Portland cement concrete used for rapid pavement repair applications must meet minimum standards of strength and durability before the pavement can be opened to traffic. Concrete mixtures for such applications typically require a high cement content, low water cement ratio, and a high dosage of accelerating admixtures. The direct experience of state transportation departments, including the Michigan department of transportation (MDOT) has been that high-early strength concrete mixtures (HESC) exhibit sound strength properties but, fall short in long-term performance, resulting in the deterioration of the pavement. SEM graphs have shown excessive micro-cracking in the cement matrix due to high shrinkage strains as a result of the early heat of hydration. The shrinkage cracking is probably increased due to the rapid gain in elastic modulus (increases restrained shrinkage) and thermal stresses and shrinkage strains (due to high cement content and low water-cement ratio). The rapid strength gain influences the morphology and spacial distribution of hydration products, the less uniform distribution of the hydration products leading to poor permeability characteristics and exposing the cement matrix to inadequate long-term performance characteristics.

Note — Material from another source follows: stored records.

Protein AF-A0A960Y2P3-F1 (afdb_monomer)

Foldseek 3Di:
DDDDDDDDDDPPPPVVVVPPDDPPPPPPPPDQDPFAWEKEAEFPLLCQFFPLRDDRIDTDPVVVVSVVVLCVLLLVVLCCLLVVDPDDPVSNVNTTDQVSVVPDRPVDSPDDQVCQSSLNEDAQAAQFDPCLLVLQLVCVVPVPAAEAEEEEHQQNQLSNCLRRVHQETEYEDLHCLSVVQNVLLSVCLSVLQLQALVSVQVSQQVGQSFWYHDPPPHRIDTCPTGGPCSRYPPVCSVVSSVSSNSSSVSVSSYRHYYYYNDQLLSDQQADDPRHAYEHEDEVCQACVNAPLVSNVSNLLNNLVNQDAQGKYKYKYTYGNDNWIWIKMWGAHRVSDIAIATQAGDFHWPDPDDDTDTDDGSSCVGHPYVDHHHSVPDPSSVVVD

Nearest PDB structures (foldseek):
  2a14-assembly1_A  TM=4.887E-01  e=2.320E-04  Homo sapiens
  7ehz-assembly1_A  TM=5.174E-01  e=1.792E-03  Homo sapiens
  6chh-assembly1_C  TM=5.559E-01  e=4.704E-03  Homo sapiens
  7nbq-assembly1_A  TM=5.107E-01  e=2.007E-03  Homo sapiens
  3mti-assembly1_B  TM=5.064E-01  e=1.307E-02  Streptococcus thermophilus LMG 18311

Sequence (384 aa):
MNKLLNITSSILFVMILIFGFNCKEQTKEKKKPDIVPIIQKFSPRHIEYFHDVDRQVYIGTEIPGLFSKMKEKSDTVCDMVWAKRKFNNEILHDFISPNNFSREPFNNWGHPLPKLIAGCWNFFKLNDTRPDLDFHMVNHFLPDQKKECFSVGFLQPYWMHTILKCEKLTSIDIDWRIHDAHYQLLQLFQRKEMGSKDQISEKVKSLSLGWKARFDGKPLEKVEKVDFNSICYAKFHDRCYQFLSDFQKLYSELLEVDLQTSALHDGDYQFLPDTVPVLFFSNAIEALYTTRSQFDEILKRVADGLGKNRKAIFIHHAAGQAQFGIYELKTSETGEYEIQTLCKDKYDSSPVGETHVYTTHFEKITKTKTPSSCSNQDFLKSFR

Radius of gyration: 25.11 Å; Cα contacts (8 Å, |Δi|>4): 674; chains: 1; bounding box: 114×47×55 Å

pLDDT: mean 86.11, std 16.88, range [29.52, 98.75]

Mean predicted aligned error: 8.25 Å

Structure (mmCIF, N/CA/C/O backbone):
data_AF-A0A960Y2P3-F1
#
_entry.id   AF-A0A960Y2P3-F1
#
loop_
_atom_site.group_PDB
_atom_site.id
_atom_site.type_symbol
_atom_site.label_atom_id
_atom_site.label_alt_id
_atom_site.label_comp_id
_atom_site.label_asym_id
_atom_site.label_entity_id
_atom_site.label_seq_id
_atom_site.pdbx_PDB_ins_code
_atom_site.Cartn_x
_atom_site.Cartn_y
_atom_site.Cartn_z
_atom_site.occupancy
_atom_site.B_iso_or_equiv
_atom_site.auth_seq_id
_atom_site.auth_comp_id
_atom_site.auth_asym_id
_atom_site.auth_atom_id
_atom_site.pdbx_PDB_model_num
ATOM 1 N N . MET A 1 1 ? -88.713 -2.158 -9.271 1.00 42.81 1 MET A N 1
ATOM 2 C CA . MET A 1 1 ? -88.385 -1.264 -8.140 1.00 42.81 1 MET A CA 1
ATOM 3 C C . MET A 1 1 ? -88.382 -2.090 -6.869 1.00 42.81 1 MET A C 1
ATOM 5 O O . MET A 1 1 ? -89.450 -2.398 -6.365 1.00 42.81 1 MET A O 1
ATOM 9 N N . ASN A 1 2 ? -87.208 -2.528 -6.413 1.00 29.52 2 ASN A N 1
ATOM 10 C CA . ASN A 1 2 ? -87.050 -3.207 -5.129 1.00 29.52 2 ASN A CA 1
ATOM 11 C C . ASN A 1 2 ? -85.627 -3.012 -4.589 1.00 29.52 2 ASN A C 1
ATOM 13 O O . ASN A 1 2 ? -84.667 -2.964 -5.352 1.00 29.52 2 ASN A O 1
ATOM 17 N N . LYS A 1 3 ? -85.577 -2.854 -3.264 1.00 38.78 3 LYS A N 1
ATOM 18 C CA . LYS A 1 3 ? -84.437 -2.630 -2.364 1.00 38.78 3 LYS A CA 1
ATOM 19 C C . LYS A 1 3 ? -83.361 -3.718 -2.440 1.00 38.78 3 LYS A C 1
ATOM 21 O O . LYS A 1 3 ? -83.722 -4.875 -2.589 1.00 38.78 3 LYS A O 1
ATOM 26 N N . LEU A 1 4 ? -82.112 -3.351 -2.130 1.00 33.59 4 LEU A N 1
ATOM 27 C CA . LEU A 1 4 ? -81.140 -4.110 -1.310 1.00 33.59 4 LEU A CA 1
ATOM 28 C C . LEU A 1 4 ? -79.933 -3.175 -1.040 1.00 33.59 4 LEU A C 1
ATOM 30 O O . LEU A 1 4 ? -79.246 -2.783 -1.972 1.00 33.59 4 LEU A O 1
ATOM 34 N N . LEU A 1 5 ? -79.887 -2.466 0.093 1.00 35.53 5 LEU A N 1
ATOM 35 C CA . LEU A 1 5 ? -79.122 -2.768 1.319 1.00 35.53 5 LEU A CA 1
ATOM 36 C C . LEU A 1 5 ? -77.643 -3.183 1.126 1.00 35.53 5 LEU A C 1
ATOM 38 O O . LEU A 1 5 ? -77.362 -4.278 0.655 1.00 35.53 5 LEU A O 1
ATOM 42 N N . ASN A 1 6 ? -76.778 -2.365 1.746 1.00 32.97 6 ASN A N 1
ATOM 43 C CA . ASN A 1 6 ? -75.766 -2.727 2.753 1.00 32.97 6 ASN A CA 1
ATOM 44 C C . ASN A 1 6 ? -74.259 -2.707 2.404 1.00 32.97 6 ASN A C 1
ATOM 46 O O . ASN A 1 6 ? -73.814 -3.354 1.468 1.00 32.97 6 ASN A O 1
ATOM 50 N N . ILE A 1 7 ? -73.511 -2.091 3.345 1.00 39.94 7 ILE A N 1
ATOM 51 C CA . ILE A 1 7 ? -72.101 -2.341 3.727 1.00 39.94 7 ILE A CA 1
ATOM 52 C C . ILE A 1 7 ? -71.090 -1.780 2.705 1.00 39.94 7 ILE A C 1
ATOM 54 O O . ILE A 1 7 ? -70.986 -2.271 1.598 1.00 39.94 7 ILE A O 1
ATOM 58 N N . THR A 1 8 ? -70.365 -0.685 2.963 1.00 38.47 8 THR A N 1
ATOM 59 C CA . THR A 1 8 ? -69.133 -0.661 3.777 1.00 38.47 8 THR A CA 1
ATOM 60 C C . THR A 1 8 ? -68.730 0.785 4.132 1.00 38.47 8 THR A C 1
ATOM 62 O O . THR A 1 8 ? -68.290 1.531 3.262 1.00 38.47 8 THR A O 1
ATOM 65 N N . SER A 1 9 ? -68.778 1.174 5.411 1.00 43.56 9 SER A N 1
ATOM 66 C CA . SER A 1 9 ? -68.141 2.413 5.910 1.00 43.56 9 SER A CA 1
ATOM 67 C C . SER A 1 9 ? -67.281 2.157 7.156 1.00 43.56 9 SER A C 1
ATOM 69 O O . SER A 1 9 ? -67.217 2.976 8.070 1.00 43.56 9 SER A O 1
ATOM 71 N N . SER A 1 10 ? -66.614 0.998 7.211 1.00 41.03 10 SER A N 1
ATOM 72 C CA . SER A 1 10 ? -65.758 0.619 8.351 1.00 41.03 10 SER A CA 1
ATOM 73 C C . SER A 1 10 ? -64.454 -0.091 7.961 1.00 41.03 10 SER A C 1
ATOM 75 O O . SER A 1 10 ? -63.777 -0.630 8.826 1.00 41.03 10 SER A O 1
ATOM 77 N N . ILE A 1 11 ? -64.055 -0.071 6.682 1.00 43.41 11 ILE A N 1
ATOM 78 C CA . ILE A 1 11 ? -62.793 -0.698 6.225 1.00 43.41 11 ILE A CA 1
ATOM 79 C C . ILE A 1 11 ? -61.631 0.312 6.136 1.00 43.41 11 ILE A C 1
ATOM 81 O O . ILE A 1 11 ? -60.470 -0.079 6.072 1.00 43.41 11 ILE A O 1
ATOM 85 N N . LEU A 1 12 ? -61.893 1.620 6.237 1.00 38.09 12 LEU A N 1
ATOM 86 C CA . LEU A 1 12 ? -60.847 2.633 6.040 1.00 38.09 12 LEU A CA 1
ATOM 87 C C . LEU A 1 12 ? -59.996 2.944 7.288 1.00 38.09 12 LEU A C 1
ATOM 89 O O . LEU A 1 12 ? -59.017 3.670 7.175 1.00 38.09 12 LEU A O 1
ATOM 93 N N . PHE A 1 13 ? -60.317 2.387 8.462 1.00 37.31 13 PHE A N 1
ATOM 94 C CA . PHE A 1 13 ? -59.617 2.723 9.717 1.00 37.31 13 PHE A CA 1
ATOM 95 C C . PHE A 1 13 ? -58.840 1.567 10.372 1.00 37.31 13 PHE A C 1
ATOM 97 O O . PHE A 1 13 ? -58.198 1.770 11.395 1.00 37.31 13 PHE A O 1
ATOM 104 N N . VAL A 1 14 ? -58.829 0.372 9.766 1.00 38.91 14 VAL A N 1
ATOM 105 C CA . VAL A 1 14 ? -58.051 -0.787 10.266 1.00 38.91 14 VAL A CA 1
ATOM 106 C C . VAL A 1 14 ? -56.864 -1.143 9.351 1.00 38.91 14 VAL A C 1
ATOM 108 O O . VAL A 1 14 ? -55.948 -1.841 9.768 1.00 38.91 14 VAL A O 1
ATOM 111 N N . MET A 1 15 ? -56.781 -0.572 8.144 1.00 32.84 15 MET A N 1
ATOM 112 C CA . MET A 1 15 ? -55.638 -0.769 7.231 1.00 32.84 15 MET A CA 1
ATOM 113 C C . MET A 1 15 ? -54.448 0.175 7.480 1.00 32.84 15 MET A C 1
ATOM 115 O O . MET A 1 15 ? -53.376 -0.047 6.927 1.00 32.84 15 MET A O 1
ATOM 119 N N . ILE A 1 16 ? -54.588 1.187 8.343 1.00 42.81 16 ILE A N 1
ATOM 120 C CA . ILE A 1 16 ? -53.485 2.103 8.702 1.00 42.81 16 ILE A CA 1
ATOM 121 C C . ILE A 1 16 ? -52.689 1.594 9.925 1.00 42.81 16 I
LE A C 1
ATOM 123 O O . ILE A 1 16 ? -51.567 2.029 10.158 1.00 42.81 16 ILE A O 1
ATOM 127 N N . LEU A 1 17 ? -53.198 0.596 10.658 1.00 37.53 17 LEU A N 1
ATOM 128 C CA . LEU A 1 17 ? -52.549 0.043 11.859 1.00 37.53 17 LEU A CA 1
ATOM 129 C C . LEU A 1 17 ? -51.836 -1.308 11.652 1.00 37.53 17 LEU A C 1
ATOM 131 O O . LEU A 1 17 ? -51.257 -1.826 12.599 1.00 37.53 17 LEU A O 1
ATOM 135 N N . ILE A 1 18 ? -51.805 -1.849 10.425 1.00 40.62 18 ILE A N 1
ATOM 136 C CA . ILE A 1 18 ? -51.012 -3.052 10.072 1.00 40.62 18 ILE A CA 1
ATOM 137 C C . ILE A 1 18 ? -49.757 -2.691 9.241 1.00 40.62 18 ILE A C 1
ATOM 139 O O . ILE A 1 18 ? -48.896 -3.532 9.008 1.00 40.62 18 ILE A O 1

With these short comings associated with HESC mixtures it is proposed that processed cellulose fibers be introduced into the mixture to reinforce the cement matrix during its "green" state. It is hypothesized that by the addition of fibers, the cement content can be reduced by 20-25%, thereby elevating the water-cement ratio and reducing the heat of hydration. The slower rate of hydration will allow for an improved distribution of hydration products and subsequently improving permeability characteristics.